Extending the understanding of the Physical Phenomenon of Crowded and Concentrated Protein Osmotic Pressure is the focus of this dissertation. Herein, three osmotic pressure models are further developed to gain insight into the mechanisms which cause the non-ideal osmotic pressure associated with crowded and concentrated solutions.
The free-solvent osmotic pressure model has been extended to allow for the solvent accessible surface area (SASA) of proteins to the determined. The free-solvent model predicted SASA is in excellent agreement with the SASA computed using the molecular structure for various macromolecules. The physical parameters of the free-solvent model are assessed to determine the sensitivity of these parameters when overlapping osmotic pressure data is observed for two proteins. Finally, the free-solvent model is extended to allow for protein-protein interactions to be incorporated into the prediction of osmotic pressure.

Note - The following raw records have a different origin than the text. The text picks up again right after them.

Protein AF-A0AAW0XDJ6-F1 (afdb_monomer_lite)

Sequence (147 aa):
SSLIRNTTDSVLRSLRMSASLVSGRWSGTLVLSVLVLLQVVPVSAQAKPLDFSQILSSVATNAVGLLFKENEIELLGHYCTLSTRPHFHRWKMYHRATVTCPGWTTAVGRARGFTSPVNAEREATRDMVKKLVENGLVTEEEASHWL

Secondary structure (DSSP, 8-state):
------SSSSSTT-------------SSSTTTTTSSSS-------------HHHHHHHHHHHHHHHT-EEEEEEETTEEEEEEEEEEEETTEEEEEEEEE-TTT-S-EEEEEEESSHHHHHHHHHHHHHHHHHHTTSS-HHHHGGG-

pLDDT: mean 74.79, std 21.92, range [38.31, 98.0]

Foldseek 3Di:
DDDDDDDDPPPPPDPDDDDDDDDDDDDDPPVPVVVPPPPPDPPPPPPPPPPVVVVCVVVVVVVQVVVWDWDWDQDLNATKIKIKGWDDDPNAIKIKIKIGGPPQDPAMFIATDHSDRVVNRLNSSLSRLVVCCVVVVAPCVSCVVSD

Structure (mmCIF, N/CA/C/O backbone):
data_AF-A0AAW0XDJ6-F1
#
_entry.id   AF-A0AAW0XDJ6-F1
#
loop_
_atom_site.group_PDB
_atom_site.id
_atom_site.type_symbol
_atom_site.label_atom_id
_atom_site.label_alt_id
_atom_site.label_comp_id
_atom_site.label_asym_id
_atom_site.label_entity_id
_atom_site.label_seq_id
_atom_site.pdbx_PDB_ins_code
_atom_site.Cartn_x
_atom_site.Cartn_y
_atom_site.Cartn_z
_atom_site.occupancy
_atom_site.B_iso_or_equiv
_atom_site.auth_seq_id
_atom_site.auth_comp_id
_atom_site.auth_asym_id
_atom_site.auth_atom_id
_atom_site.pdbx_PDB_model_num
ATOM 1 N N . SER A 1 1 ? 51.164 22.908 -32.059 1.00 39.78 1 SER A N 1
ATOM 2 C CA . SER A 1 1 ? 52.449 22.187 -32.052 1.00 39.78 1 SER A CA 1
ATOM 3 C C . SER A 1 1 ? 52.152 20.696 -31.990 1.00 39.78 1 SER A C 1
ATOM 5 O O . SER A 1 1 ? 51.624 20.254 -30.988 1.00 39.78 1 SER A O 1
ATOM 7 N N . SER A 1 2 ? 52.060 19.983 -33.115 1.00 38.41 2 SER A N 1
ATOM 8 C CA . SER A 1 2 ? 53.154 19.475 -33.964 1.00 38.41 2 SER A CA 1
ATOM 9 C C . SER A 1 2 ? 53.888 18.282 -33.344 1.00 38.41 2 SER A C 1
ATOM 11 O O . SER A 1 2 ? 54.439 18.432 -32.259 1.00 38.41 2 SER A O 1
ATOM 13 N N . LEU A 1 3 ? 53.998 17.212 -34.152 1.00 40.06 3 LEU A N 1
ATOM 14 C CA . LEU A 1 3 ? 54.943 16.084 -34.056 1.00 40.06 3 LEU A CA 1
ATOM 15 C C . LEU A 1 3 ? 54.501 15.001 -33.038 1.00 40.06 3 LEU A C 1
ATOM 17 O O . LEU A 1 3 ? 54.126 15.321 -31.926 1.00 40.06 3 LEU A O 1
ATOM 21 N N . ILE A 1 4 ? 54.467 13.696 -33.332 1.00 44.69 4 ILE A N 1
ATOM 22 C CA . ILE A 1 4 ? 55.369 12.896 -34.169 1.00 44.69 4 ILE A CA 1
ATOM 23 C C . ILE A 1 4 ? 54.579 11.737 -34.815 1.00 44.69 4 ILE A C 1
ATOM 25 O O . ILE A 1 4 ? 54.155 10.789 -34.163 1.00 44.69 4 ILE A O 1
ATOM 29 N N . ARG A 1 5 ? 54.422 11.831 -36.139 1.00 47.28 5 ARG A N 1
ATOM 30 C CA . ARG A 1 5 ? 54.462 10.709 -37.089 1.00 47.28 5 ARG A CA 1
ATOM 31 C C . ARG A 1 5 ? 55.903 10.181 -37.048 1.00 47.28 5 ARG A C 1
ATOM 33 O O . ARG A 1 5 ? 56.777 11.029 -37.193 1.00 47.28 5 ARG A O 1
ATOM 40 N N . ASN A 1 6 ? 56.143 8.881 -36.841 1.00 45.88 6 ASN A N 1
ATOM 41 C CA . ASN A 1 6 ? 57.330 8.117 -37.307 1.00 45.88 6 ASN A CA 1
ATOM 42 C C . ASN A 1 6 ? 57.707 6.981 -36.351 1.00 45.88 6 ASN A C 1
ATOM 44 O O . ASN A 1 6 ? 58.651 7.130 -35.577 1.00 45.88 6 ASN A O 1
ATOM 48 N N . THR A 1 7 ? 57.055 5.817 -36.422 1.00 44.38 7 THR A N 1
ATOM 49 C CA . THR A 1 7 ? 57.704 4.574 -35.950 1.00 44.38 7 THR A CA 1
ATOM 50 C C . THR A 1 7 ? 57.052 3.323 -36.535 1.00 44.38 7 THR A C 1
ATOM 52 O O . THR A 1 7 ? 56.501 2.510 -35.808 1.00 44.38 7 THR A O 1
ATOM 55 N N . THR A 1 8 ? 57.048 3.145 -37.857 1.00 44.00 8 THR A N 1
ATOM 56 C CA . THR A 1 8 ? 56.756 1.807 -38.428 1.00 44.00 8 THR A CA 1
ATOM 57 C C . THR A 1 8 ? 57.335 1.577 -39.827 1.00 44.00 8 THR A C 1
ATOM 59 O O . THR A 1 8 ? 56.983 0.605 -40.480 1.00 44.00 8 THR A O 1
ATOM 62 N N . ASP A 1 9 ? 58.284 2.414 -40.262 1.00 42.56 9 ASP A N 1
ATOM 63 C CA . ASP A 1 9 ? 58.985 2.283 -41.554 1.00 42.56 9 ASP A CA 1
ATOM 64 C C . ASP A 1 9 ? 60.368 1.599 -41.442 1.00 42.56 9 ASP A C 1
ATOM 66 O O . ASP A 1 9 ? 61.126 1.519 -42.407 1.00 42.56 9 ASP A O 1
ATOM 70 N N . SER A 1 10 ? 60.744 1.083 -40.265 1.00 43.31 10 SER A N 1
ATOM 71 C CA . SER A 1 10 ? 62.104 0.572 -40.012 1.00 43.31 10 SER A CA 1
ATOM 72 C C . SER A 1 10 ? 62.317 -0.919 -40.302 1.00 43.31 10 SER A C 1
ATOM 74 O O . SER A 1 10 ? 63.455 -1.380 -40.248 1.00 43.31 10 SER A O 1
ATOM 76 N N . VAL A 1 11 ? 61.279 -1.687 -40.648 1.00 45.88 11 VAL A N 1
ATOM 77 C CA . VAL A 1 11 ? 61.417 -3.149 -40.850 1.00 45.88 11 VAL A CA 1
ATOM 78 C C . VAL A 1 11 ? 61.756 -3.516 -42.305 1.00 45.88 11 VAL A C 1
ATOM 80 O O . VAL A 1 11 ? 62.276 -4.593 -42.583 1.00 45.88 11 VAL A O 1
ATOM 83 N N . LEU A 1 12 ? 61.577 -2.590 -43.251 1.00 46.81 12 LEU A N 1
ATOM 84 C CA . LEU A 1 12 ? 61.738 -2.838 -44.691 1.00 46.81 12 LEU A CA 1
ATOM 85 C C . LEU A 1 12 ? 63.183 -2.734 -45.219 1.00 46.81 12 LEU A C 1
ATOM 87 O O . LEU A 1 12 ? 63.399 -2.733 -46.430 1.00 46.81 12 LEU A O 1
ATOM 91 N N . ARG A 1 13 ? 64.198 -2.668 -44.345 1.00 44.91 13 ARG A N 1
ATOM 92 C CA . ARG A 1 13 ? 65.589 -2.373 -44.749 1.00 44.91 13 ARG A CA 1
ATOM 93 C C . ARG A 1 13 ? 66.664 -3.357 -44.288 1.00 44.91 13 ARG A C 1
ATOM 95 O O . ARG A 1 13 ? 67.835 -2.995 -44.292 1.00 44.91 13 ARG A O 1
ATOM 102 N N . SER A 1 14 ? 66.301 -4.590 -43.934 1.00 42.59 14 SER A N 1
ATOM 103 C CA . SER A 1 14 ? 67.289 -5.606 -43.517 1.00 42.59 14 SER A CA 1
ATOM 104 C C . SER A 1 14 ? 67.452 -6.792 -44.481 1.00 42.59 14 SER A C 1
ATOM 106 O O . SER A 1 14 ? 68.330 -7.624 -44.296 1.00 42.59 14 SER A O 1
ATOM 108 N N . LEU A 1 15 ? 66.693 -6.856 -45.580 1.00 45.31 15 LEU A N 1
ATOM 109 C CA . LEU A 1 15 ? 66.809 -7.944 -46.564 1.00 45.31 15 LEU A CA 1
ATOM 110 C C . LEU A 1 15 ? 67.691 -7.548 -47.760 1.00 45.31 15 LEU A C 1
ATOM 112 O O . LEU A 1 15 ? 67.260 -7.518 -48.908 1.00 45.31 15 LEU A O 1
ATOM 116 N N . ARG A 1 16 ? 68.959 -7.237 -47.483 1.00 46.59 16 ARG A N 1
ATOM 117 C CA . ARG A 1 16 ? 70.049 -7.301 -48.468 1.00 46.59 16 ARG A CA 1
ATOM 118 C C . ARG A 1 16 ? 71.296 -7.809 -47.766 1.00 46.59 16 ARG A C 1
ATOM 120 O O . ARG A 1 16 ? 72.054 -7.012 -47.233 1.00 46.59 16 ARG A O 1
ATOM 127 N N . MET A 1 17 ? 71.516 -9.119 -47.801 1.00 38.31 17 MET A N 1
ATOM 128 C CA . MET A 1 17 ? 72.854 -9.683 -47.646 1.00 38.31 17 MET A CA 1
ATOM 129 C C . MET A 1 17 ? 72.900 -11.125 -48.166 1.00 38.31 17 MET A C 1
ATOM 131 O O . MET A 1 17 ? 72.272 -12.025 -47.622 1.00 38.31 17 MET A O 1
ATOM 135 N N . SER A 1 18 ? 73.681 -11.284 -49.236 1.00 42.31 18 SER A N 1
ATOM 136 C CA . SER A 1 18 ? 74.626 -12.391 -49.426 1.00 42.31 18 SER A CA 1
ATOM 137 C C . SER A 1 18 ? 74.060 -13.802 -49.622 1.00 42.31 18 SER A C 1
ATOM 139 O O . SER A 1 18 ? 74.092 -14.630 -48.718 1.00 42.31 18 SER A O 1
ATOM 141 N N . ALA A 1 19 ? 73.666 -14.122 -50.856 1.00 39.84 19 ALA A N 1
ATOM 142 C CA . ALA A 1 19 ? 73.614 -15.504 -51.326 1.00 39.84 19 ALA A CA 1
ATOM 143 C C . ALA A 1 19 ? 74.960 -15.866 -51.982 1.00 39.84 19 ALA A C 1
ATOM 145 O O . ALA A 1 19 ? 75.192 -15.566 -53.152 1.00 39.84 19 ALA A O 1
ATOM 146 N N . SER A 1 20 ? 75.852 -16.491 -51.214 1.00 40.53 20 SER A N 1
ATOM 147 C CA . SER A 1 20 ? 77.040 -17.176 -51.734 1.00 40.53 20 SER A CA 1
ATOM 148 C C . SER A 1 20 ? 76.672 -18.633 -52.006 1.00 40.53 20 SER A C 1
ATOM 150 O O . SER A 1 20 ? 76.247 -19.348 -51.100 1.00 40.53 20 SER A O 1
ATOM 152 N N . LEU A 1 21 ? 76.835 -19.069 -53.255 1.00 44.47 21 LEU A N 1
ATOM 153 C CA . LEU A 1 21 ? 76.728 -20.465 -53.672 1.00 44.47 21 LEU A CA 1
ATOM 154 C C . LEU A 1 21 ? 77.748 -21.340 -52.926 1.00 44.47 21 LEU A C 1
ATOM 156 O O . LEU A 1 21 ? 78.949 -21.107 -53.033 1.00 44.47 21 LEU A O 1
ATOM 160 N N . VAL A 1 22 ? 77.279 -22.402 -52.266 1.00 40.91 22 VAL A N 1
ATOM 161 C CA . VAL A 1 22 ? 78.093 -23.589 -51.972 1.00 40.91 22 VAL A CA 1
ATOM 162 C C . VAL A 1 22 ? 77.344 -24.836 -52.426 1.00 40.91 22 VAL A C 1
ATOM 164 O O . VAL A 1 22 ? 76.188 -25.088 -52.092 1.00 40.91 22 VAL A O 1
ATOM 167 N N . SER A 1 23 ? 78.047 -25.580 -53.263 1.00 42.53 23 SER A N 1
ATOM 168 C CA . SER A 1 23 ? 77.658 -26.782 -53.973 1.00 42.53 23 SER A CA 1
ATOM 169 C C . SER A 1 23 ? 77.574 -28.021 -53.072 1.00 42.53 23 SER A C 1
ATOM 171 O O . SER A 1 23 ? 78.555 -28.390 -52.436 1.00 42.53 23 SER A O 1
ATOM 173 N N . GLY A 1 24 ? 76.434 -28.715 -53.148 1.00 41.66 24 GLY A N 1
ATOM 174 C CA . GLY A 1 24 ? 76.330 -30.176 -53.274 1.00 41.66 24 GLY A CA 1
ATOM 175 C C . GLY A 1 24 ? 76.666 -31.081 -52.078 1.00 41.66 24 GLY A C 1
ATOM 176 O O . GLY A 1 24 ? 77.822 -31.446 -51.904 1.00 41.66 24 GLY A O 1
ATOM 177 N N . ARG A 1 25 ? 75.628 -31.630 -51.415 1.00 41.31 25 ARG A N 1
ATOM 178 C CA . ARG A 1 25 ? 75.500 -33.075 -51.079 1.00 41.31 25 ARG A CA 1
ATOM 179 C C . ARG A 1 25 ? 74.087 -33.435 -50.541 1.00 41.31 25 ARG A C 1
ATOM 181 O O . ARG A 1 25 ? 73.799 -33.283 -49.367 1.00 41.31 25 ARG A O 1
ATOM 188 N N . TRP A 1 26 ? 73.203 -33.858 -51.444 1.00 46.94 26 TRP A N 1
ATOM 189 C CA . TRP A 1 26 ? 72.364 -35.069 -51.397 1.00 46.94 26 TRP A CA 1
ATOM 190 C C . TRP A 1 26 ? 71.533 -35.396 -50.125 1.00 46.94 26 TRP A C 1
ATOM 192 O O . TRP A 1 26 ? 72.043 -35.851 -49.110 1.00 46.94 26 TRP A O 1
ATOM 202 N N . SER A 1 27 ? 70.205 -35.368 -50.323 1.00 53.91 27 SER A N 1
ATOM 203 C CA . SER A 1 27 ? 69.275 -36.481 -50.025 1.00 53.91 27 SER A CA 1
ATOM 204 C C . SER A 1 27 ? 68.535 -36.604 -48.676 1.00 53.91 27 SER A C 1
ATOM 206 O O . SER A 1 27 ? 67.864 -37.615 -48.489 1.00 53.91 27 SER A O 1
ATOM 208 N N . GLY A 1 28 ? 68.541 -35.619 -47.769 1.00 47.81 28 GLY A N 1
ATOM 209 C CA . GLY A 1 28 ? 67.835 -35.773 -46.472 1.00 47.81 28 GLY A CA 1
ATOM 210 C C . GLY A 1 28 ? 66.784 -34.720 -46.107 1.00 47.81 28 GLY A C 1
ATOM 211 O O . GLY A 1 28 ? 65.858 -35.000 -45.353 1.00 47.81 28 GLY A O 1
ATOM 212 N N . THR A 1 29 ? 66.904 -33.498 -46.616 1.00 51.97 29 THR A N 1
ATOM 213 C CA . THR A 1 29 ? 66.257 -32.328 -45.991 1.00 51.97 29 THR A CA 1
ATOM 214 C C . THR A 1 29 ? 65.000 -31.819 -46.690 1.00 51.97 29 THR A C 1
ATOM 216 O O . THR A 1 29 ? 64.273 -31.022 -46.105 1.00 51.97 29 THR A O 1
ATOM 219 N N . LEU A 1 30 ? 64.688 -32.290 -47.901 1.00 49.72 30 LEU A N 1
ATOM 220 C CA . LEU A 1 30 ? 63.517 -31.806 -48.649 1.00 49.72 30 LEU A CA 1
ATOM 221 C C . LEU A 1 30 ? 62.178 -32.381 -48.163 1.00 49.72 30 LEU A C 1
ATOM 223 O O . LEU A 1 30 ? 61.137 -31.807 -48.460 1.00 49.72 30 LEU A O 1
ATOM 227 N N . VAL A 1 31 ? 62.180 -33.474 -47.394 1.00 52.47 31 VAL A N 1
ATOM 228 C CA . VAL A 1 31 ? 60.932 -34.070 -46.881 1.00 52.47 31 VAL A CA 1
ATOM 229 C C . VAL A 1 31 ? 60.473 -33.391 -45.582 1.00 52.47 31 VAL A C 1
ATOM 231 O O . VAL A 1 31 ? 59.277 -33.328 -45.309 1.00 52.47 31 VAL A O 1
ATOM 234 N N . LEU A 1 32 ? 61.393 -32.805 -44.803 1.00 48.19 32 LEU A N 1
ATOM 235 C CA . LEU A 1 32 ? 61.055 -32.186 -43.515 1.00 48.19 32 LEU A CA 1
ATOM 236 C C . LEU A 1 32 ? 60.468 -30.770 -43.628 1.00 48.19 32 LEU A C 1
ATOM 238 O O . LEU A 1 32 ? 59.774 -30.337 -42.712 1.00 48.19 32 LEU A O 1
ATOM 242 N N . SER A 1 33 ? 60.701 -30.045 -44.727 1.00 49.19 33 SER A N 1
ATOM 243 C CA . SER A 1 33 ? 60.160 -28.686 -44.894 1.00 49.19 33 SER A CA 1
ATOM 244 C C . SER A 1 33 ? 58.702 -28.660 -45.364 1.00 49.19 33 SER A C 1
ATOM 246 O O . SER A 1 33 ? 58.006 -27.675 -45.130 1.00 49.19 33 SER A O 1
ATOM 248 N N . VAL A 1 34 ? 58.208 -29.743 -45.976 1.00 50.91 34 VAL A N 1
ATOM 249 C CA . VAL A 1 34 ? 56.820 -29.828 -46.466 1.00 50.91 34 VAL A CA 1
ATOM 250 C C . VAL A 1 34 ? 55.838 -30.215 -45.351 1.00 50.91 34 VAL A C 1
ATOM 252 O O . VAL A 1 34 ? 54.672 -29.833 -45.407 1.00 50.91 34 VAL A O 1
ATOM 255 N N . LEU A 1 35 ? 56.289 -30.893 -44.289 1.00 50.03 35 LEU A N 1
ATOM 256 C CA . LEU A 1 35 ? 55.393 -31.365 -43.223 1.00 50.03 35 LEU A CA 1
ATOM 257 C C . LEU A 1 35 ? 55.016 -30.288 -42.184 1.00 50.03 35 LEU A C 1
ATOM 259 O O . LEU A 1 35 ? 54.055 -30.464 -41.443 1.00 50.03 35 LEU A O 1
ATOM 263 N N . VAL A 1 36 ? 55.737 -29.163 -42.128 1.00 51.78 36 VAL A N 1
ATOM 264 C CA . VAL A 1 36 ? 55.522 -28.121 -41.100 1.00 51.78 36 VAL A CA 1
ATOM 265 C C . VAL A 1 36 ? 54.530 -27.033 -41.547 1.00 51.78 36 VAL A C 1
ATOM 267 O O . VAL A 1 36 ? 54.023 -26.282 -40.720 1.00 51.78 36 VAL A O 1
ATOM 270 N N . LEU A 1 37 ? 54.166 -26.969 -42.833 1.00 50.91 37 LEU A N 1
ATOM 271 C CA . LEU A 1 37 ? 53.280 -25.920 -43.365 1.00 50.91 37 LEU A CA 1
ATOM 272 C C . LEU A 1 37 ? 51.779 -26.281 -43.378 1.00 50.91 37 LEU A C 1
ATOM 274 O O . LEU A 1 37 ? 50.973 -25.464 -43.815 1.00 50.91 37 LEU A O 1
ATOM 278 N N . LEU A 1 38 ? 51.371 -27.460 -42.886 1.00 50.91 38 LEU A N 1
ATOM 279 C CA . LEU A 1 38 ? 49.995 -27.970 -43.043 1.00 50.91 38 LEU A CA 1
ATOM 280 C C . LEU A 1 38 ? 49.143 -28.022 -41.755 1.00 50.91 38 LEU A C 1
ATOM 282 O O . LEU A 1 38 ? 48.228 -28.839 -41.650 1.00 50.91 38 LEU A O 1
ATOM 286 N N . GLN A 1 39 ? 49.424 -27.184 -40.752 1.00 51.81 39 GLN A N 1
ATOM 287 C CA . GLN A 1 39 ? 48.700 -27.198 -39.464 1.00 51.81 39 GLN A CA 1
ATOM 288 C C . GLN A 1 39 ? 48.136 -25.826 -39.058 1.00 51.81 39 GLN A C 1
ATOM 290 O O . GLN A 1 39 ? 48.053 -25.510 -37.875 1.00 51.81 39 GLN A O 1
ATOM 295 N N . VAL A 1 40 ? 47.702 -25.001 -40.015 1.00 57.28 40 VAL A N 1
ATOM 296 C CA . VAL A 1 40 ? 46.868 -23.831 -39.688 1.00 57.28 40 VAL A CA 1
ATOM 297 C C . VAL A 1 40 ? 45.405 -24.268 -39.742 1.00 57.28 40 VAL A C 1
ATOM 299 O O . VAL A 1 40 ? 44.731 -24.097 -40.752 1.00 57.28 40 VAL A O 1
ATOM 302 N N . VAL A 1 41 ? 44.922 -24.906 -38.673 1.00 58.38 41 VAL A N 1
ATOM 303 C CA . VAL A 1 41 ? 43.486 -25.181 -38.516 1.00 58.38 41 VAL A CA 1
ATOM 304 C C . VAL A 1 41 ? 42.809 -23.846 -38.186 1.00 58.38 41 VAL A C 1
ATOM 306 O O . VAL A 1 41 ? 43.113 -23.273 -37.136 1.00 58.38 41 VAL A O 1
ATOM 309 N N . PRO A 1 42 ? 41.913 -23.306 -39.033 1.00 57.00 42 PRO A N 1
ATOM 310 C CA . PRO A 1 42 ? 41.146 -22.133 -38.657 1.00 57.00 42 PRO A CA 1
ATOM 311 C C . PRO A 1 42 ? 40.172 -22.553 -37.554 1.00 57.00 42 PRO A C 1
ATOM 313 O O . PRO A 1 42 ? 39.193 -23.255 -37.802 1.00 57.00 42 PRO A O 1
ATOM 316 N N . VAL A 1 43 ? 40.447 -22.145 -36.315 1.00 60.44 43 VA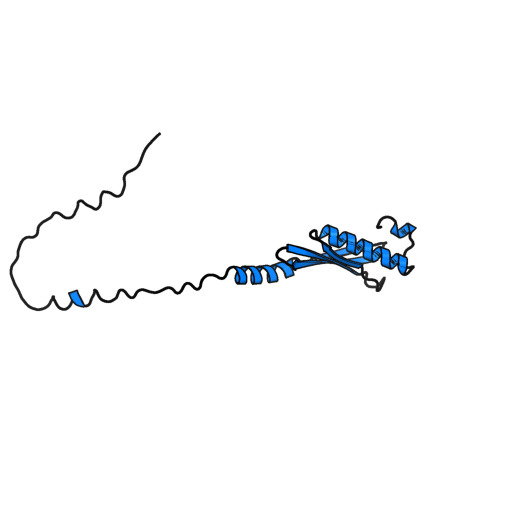L A N 1
ATOM 317 C CA . VAL A 1 43 ? 39.474 -22.234 -35.225 1.00 60.44 43 VAL A CA 1
ATOM 318 C C . VAL A 1 43 ? 38.349 -21.266 -35.572 1.00 60.44 43 VAL A C 1
ATOM 320 O O . VAL A 1 43 ? 38.427 -20.070 -35.301 1.00 60.44 43 VAL A O 1
ATOM 323 N N . SER A 1 44 ? 37.300 -21.767 -36.221 1.00 57.25 44 SER A N 1
ATOM 324 C CA . SER A 1 44 ? 36.046 -21.038 -36.348 1.00 57.25 44 SER A CA 1
ATOM 325 C C . SER A 1 44 ? 35.430 -20.958 -34.954 1.00 57.25 44 SER A C 1
ATOM 327 O O . SER A 1 44 ? 34.697 -21.854 -34.532 1.00 57.25 44 SER A O 1
ATOM 329 N N . ALA A 1 45 ? 35.770 -19.908 -34.208 1.00 57.59 45 ALA A N 1
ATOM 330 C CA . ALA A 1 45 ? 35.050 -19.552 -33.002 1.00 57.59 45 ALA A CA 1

The fitted parameters of two empirical osmotic pressure models, the activity coefficient and the virial coefficient, are given new meaning based on solute-solvent interactions. The activity coefficient of water is shown to be the appropriate parameter rather than the activity coefficient of the protein. The virial coefficient was given new meaning using the solute-solvent parameters for solutions in which protein-protein interactions do not occur. The virial coefficients based on solute-solvent interactions are shown to provide similar values to those obtained by osmotic pressure data curve fitting. Finally, the virial coefficients are also correlated to the ionic strength of the solute influenced solvent and the conditions for achieving negative virial coefficients are examined.
A concentrating osmometer is developed to allow for a sinlge protein solution to be used to obtain the entire osmotic pressure vs. concentration profile. The concentrating osmoter is tested using bovine serum albumin solutions which have known osmotic pressure profiles for near-saturation concentrations.
In the second part of this dissertation, the use of concentrated protein osmotic pressure for the development of a treatment for cerebral edema is presented. A novel therapy, direct osmotherapy (DOT), is proposed and a device which utilizes this therapy, an osmotic transport device (OTD), is developed. DOT using an OTD is shown to successfully enhance the survival of animals which have received fatal water intoxication and reduce the edema associated with posttraumatic cerebral edema induced by a traumatic brain injury. The OTD components are examined as a preliminary analysis of the optimal OTD conditions for the treatment of severe cerebral edema.